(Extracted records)
━━━━

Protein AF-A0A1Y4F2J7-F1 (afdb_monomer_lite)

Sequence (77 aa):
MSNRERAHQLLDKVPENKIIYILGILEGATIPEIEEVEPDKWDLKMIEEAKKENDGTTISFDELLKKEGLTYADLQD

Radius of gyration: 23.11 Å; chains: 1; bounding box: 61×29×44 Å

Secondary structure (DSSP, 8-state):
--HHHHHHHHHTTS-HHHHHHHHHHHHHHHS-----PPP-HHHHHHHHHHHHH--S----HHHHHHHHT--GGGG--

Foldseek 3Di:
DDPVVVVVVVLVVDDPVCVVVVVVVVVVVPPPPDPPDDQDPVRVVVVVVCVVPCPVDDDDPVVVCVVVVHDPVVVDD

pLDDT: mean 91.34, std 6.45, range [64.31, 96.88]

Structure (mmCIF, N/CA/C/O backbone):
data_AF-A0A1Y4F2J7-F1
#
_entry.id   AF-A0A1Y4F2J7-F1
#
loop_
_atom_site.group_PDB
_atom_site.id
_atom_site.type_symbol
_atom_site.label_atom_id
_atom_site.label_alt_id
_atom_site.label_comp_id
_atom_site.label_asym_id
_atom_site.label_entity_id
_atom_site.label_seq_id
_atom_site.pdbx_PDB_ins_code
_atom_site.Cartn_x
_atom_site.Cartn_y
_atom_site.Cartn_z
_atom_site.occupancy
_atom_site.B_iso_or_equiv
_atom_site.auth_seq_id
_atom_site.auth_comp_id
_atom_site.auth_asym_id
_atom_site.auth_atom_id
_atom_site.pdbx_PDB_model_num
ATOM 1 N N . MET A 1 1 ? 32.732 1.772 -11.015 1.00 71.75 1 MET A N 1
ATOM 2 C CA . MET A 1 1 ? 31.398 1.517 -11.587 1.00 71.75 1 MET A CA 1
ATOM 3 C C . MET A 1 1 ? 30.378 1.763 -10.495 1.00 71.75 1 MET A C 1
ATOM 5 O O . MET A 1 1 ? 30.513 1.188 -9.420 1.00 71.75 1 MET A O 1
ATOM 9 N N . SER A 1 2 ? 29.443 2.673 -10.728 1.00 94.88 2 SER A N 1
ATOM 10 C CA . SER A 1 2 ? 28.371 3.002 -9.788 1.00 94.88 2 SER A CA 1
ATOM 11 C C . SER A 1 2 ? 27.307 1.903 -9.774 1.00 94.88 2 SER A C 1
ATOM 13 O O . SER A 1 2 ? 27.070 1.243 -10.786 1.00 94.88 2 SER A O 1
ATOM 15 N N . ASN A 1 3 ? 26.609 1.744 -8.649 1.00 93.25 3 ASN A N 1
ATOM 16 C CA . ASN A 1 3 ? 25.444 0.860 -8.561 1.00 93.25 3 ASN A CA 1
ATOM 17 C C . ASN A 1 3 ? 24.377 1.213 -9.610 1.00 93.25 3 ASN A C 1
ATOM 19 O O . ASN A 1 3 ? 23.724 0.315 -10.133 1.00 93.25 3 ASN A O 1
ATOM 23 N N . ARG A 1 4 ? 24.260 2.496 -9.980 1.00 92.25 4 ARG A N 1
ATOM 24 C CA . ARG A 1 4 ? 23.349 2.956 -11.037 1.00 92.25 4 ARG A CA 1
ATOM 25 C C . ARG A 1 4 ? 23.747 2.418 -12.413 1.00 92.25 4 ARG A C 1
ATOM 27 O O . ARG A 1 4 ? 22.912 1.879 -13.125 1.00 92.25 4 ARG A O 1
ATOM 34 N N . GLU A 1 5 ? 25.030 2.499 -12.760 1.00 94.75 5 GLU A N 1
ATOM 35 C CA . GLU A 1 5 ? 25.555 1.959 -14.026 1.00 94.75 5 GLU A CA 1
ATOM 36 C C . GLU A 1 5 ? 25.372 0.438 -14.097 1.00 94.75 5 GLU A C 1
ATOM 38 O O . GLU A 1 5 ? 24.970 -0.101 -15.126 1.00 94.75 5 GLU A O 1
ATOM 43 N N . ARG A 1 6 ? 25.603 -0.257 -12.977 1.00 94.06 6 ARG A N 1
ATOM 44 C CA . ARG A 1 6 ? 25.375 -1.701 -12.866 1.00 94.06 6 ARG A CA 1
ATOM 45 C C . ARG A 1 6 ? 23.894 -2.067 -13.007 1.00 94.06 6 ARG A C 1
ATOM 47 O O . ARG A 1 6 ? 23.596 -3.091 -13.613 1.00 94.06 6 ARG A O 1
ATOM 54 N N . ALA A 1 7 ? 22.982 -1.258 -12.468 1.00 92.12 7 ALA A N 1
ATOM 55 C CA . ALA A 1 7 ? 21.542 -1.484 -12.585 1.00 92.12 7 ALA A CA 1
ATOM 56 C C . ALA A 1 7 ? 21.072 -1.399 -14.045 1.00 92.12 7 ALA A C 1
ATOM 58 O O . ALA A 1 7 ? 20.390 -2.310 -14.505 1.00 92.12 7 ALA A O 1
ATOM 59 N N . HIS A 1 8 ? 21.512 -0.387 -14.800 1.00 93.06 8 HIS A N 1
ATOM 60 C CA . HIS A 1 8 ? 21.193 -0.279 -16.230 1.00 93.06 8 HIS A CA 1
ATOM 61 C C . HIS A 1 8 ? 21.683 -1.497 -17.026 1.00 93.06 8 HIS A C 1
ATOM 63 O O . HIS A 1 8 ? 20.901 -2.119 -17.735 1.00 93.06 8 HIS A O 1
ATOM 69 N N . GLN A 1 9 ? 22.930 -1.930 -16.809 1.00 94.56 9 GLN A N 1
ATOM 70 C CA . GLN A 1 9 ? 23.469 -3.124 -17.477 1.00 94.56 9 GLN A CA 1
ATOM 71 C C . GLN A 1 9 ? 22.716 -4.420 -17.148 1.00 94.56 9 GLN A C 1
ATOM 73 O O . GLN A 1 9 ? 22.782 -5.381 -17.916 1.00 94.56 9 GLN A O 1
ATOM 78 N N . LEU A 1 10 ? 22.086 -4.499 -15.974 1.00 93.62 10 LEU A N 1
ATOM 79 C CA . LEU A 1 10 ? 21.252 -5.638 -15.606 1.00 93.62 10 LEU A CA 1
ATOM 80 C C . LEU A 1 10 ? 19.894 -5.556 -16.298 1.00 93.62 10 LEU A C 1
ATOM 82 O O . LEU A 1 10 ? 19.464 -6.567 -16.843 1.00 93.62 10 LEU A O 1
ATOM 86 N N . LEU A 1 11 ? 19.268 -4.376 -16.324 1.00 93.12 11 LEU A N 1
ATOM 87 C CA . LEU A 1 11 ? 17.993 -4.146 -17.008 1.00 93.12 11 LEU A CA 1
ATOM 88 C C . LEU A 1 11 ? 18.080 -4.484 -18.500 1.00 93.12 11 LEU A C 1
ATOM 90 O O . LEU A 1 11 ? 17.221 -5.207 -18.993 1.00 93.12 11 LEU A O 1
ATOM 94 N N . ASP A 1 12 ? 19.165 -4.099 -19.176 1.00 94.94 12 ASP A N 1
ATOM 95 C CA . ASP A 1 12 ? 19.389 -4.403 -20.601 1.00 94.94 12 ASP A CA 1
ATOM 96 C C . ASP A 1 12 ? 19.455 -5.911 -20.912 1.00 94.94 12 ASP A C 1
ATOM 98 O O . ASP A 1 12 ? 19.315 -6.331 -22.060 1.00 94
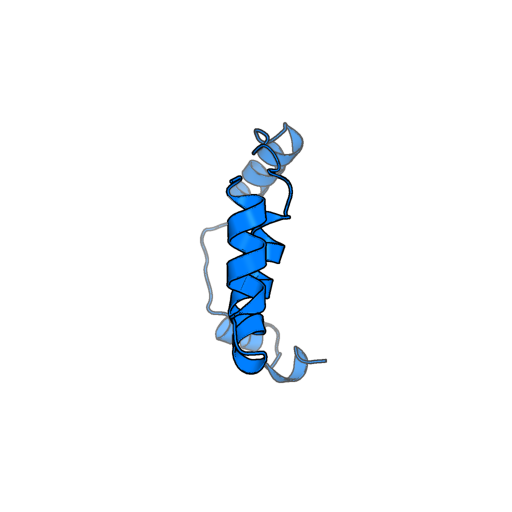.94 12 ASP A O 1
ATOM 102 N N . LYS A 1 13 ? 19.706 -6.751 -19.899 1.00 95.88 13 LYS A N 1
ATOM 103 C CA . LYS A 1 13 ? 19.791 -8.215 -20.037 1.00 95.88 13 LYS A CA 1
ATOM 104 C C . LYS A 1 13 ? 18.495 -8.926 -19.660 1.00 95.88 13 LYS A C 1
ATOM 106 O O . LYS A 1 13 ? 18.409 -10.144 -19.830 1.00 95.88 13 LYS A O 1
ATOM 111 N N . VAL A 1 14 ? 17.518 -8.217 -19.098 1.00 94.31 14 VAL A N 1
ATOM 112 C CA . VAL A 1 14 ? 16.254 -8.814 -18.669 1.00 94.31 14 VAL A CA 1
ATOM 113 C C . VAL A 1 14 ? 15.355 -9.007 -19.893 1.00 94.31 14 VAL A C 1
ATOM 115 O O . VAL A 1 14 ? 15.128 -8.061 -20.640 1.00 94.31 14 VAL A O 1
ATOM 118 N N . PRO A 1 15 ? 14.813 -10.218 -20.115 1.00 96.19 15 PRO A N 1
ATOM 119 C CA . PRO A 1 15 ? 13.817 -10.435 -21.157 1.00 96.19 15 PRO A CA 1
ATOM 120 C C . PRO A 1 15 ? 12.571 -9.569 -20.939 1.00 96.19 15 PRO A C 1
ATOM 122 O O . PRO A 1 15 ? 12.077 -9.490 -19.815 1.00 96.19 15 PRO A O 1
ATOM 125 N N . GLU A 1 16 ? 12.021 -9.002 -22.015 1.00 93.44 16 GLU A N 1
ATOM 126 C CA . GLU A 1 16 ? 10.887 -8.063 -21.974 1.00 93.44 16 GLU A CA 1
ATOM 127 C C . GLU A 1 16 ? 9.703 -8.574 -21.135 1.00 93.44 16 GLU A C 1
ATOM 129 O O . GLU A 1 16 ? 9.180 -7.873 -20.273 1.00 93.44 16 GLU A O 1
ATOM 134 N N . ASN A 1 17 ? 9.338 -9.852 -21.282 1.00 94.94 17 ASN A N 1
ATOM 135 C CA . ASN A 1 17 ? 8.233 -10.469 -20.540 1.00 94.94 17 ASN A CA 1
ATOM 136 C C . ASN A 1 17 ? 8.447 -10.549 -19.015 1.00 94.94 17 ASN A C 1
ATOM 138 O O . ASN A 1 17 ? 7.534 -10.936 -18.289 1.00 94.94 17 ASN A O 1
ATOM 142 N N . LYS A 1 18 ? 9.650 -10.232 -18.525 1.00 92.81 18 LYS A N 1
ATOM 143 C CA . LYS A 1 18 ? 10.003 -10.188 -17.101 1.00 92.81 18 LYS A CA 1
ATOM 144 C C . LYS A 1 18 ? 10.219 -8.770 -16.576 1.00 92.81 18 LYS A C 1
ATOM 146 O O . LYS A 1 18 ? 10.322 -8.610 -15.362 1.00 92.81 18 LYS A O 1
ATOM 151 N N . ILE A 1 19 ? 10.258 -7.757 -17.444 1.00 94.06 19 ILE A N 1
ATOM 152 C CA . ILE A 1 19 ? 10.449 -6.353 -17.048 1.00 94.06 19 ILE A CA 1
ATOM 153 C C . ILE A 1 19 ? 9.340 -5.893 -16.098 1.00 94.06 19 ILE A C 1
ATOM 155 O O . ILE A 1 19 ? 9.619 -5.178 -15.137 1.00 94.06 19 ILE A O 1
ATOM 159 N N . ILE A 1 20 ? 8.111 -6.388 -16.282 1.00 93.50 20 ILE A N 1
ATOM 160 C CA . ILE A 1 20 ? 6.960 -6.045 -15.435 1.00 93.50 20 ILE A CA 1
ATOM 161 C C . ILE A 1 20 ? 7.194 -6.318 -13.939 1.00 93.50 20 ILE A C 1
ATOM 163 O O . ILE A 1 20 ? 6.737 -5.552 -13.098 1.00 93.50 20 ILE A O 1
ATOM 167 N N . TYR A 1 21 ? 7.968 -7.352 -13.590 1.00 89.75 21 TYR A N 1
ATOM 168 C CA . TYR A 1 21 ? 8.294 -7.663 -12.193 1.00 89.75 21 TYR A CA 1
ATOM 169 C C . TYR A 1 21 ? 9.254 -6.650 -11.561 1.00 89.75 21 TYR A C 1
ATOM 171 O O . TYR A 1 21 ? 9.326 -6.544 -10.340 1.00 89.75 21 TYR A O 1
ATOM 179 N N . ILE A 1 22 ? 10.017 -5.934 -12.386 1.00 92.62 22 ILE A N 1
ATOM 180 C CA . ILE A 1 22 ? 11.026 -4.969 -11.949 1.00 92.62 22 ILE A CA 1
ATOM 181 C C . ILE A 1 22 ? 10.438 -3.559 -11.920 1.00 92.62 22 ILE A C 1
ATOM 183 O O . ILE A 1 22 ? 10.797 -2.781 -11.039 1.00 92.62 22 ILE A O 1
ATOM 187 N N . LEU A 1 23 ? 9.514 -3.245 -12.835 1.00 91.94 23 LEU A N 1
ATOM 188 C CA . LEU A 1 23 ? 8.866 -1.935 -12.905 1.00 91.94 23 LEU A CA 1
ATOM 189 C C . LEU A 1 23 ? 8.239 -1.535 -11.570 1.00 91.94 23 LEU A C 1
ATOM 191 O O . LEU A 1 23 ? 8.610 -0.494 -11.046 1.00 91.94 23 LEU A O 1
ATOM 195 N N . GLY A 1 24 ? 7.424 -2.396 -10.954 1.00 88.12 24 GLY A N 1
ATOM 196 C CA . GLY A 1 24 ? 6.792 -2.070 -9.669 1.00 88.12 24 GLY A CA 1
ATOM 197 C C . GLY A 1 24 ? 7.791 -1.816 -8.531 1.00 88.12 24 GLY A C 1
ATOM 198 O O . GLY A 1 24 ? 7.555 -0.977 -7.665 1.00 88.12 24 GLY A O 1
ATOM 199 N N . ILE A 1 25 ? 8.948 -2.491 -8.547 1.00 90.56 25 ILE A N 1
ATOM 200 C CA . ILE A 1 25 ? 10.017 -2.259 -7.563 1.00 90.56 25 ILE A CA 1
ATOM 201 C C . ILE A 1 25 ? 10.665 -0.890 -7.794 1.00 90.56 25 ILE A C 1
ATOM 203 O O . ILE A 1 25 ? 10.922 -0.163 -6.836 1.00 90.56 25 ILE A O 1
ATOM 207 N N . LEU A 1 26 ? 10.935 -0.533 -9.052 1.00 91.69 26 LEU A N 1
ATOM 208 C CA . LEU A 1 26 ? 11.524 0.760 -9.399 1.00 91.69 26 LEU A CA 1
ATOM 209 C C . LEU A 1 26 ? 10.546 1.906 -9.131 1.00 91.69 26 LEU A C 1
ATOM 211 O O . LEU A 1 26 ? 10.953 2.906 -8.553 1.00 91.69 26 LEU A O 1
ATOM 215 N N . GLU A 1 27 ? 9.272 1.742 -9.488 1.00 90.12 27 GLU A N 1
ATOM 216 C CA . GLU A 1 27 ? 8.197 2.690 -9.184 1.00 90.12 27 GLU A CA 1
ATOM 217 C C . GLU A 1 27 ? 8.097 2.921 -7.674 1.00 90.12 27 GLU A C 1
ATOM 219 O O . GLU A 1 27 ? 8.160 4.066 -7.230 1.00 90.12 27 GLU A O 1
ATOM 224 N N . GLY A 1 28 ? 8.074 1.853 -6.871 1.00 87.88 28 GLY A N 1
ATOM 225 C CA . GLY A 1 28 ? 8.087 1.951 -5.410 1.00 87.88 28 GLY A CA 1
ATOM 226 C C . GLY A 1 28 ? 9.323 2.671 -4.864 1.00 87.88 28 GLY A C 1
ATOM 227 O O . GLY A 1 28 ? 9.202 3.541 -4.012 1.00 87.88 28 GLY A O 1
ATOM 228 N N . ALA A 1 29 ? 10.510 2.375 -5.399 1.00 88.62 29 ALA A N 1
ATOM 229 C CA . ALA A 1 29 ? 11.753 3.040 -5.001 1.00 88.62 29 ALA A CA 1
ATOM 230 C C . ALA A 1 29 ? 11.844 4.514 -5.444 1.00 88.62 29 ALA A C 1
ATOM 232 O O . ALA A 1 29 ? 12.726 5.235 -4.981 1.00 88.62 29 ALA A O 1
ATOM 233 N N . THR A 1 30 ? 10.979 4.960 -6.362 1.00 88.00 30 THR A N 1
ATOM 234 C CA . THR A 1 30 ? 10.886 6.372 -6.770 1.00 88.00 30 THR A CA 1
ATOM 235 C C . THR A 1 30 ? 9.922 7.180 -5.913 1.00 88.00 30 THR A C 1
ATOM 237 O O . THR A 1 30 ? 9.934 8.409 -6.002 1.00 88.00 30 THR A O 1
ATOM 240 N N . ILE A 1 31 ? 9.107 6.516 -5.085 1.00 87.38 31 ILE A N 1
ATOM 241 C CA . ILE A 1 31 ? 8.263 7.192 -4.104 1.00 87.38 31 ILE A CA 1
ATOM 242 C C . ILE A 1 31 ? 9.210 7.931 -3.152 1.00 87.38 31 ILE A C 1
ATOM 244 O O . ILE A 1 31 ? 10.088 7.294 -2.565 1.00 87.38 31 ILE A O 1
ATOM 248 N N . PRO A 1 32 ? 9.087 9.264 -3.022 1.00 83.44 32 PRO A N 1
ATOM 249 C CA . PRO A 1 32 ? 9.886 10.009 -2.065 1.00 83.44 32 PRO A CA 1
ATOM 250 C C . PRO A 1 32 ? 9.706 9.399 -0.680 1.00 83.44 32 PRO A C 1
ATOM 252 O O . PRO A 1 32 ? 8.584 9.056 -0.308 1.00 83.44 32 PRO A O 1
ATOM 255 N N . GLU A 1 33 ? 10.788 9.288 0.088 1.00 77.25 33 GLU A N 1
ATOM 256 C CA . GLU A 1 33 ? 10.659 9.040 1.520 1.00 77.25 33 GLU A CA 1
ATOM 257 C C . GLU A 1 33 ? 9.888 10.227 2.107 1.00 77.25 33 GLU A C 1
ATOM 259 O O . GLU A 1 33 ? 10.419 11.326 2.269 1.00 77.25 33 GLU A O 1
ATOM 264 N N . ILE A 1 34 ? 8.588 10.034 2.314 1.00 73.25 34 ILE A N 1
ATOM 265 C CA . ILE A 1 34 ? 7.775 10.955 3.088 1.00 73.25 34 ILE A CA 1
ATOM 266 C C . ILE A 1 34 ? 8.195 10.685 4.525 1.00 73.25 34 ILE A C 1
ATOM 268 O O . ILE A 1 34 ? 8.027 9.563 5.006 1.00 73.25 34 ILE A O 1
ATOM 272 N N . GLU A 1 35 ? 8.797 11.678 5.179 1.00 75.44 35 GLU A N 1
ATOM 273 C CA . GLU A 1 35 ? 9.055 11.583 6.612 1.00 75.44 35 GLU A CA 1
ATOM 274 C C . GLU A 1 35 ? 7.732 11.248 7.301 1.00 75.44 35 GLU A C 1
ATOM 276 O O . GLU A 1 35 ? 6.720 11.912 7.069 1.00 75.44 35 GLU A O 1
ATOM 281 N N . GLU A 1 36 ? 7.729 10.187 8.106 1.00 73.06 36 GLU A N 1
ATOM 282 C CA . GLU A 1 36 ? 6.610 9.906 8.993 1.00 73.06 36 GLU A CA 1
ATOM 283 C C . GLU A 1 36 ? 6.479 11.110 9.930 1.00 73.06 36 GLU A C 1
ATOM 285 O O . GLU A 1 36 ? 7.335 11.354 10.782 1.00 73.06 36 GLU A O 1
ATOM 290 N N . VAL A 1 37 ? 5.460 11.933 9.690 1.00 79.44 37 VAL A N 1
ATOM 291 C CA . VAL A 1 37 ? 5.207 13.124 10.495 1.00 79.44 37 VAL A CA 1
ATOM 292 C C . VAL A 1 37 ? 4.403 12.690 11.709 1.00 79.44 37 VAL A C 1
ATOM 294 O O . VAL A 1 37 ? 3.400 11.989 11.577 1.00 79.44 37 VAL A O 1
ATOM 297 N N . GLU A 1 38 ? 4.841 13.120 12.890 1.00 87.31 38 GLU A N 1
ATOM 298 C CA . GLU A 1 38 ? 4.062 12.952 14.115 1.00 87.31 38 GLU A CA 1
ATOM 299 C C . GLU A 1 38 ? 2.643 13.518 13.917 1.00 87.31 38 GLU A C 1
ATOM 301 O O . GLU A 1 38 ? 2.519 14.640 13.408 1.00 87.31 38 GLU A O 1
ATOM 306 N N . PRO A 1 39 ? 1.585 12.789 14.327 1.00 87.62 39 PRO A N 1
ATOM 307 C CA . PRO A 1 39 ? 0.210 13.253 14.209 1.00 87.62 39 PRO A CA 1
ATOM 308 C C . PRO A 1 39 ? 0.047 14.649 14.804 1.00 87.62 39 PRO A C 1
ATOM 310 O O . PRO A 1 39 ? 0.450 14.914 15.944 1.00 87.62 39 PRO A O 1
ATOM 313 N N . ASP A 1 40 ? -0.563 15.554 14.048 1.00 91.00 40 ASP A N 1
ATOM 314 C CA . ASP A 1 40 ? -0.816 16.894 14.538 1.00 91.00 40 ASP A CA 1
ATOM 315 C C . ASP A 1 40 ? -2.003 16.912 15.526 1.00 91.00 40 ASP A C 1
ATOM 317 O O . ASP A 1 40 ? -2.610 15.896 15.882 1.00 91.00 40 ASP A O 1
ATOM 321 N N . LYS A 1 41 ? -2.351 18.097 16.038 1.00 95.56 41 LYS A N 1
ATOM 322 C CA . LYS A 1 41 ? -3.468 18.224 16.990 1.00 95.56 41 LYS A CA 1
ATOM 323 C C . LYS A 1 41 ? -4.808 17.796 16.395 1.00 95.56 41 LYS A C 1
ATOM 325 O O . LYS A 1 41 ? -5.688 17.375 17.146 1.00 95.56 41 LYS A O 1
ATOM 330 N N . TRP A 1 42 ? -4.993 17.992 15.097 1.00 94.00 42 TRP A N 1
ATOM 331 C CA . TRP A 1 42 ? -6.214 17.622 14.406 1.00 94.00 42 TRP A CA 1
ATOM 332 C C . TRP A 1 42 ? -6.282 16.104 14.228 1.00 94.00 42 TRP A C 1
ATOM 334 O O . TRP A 1 42 ? -7.307 15.517 14.572 1.00 94.00 42 TRP A O 1
ATOM 344 N N . ASP A 1 43 ? -5.176 15.462 13.854 1.00 93.44 43 ASP A N 1
ATOM 345 C CA . ASP A 1 43 ? -5.068 14.003 13.764 1.00 93.44 43 ASP A CA 1
ATOM 346 C C . ASP A 1 43 ? -5.363 13.331 15.112 1.00 93.44 43 ASP A C 1
ATOM 348 O O . ASP A 1 43 ? -6.204 12.434 15.213 1.00 93.44 43 ASP A O 1
ATOM 352 N N . LEU A 1 44 ? -4.726 13.812 16.186 1.00 96.62 44 LEU A N 1
ATOM 353 C CA . LEU A 1 44 ? -4.946 13.300 17.541 1.00 96.62 44 LEU A CA 1
ATOM 354 C C . LEU A 1 44 ? -6.402 13.459 17.983 1.00 96.62 44 LEU A C 1
ATOM 356 O O . LEU A 1 44 ? -6.956 12.558 18.617 1.00 96.62 44 LEU A O 1
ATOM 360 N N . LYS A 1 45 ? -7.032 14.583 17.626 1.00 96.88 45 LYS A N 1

━━━━

Task to complete:
Working from the data above, extract solely the lines from the one containing "ATOM 111 N N" through the one containing "ATOM 113 C C", exactly as they appear, both included.

Your response:
ATOM 111 N N . VAL A 1 14 ? 17.518 -8.217 -19.098 1.00 94.31 14 VAL A N 1
ATOM 112 C CA . VAL A 1 14 ? 16.254 -8.814 -18.669 1.00 94.31 14 VAL A CA 1
ATOM 113 C C . VAL A 1 14 ? 15.355 -9.007 -19.893 1.00 94.31 14 VAL A C 1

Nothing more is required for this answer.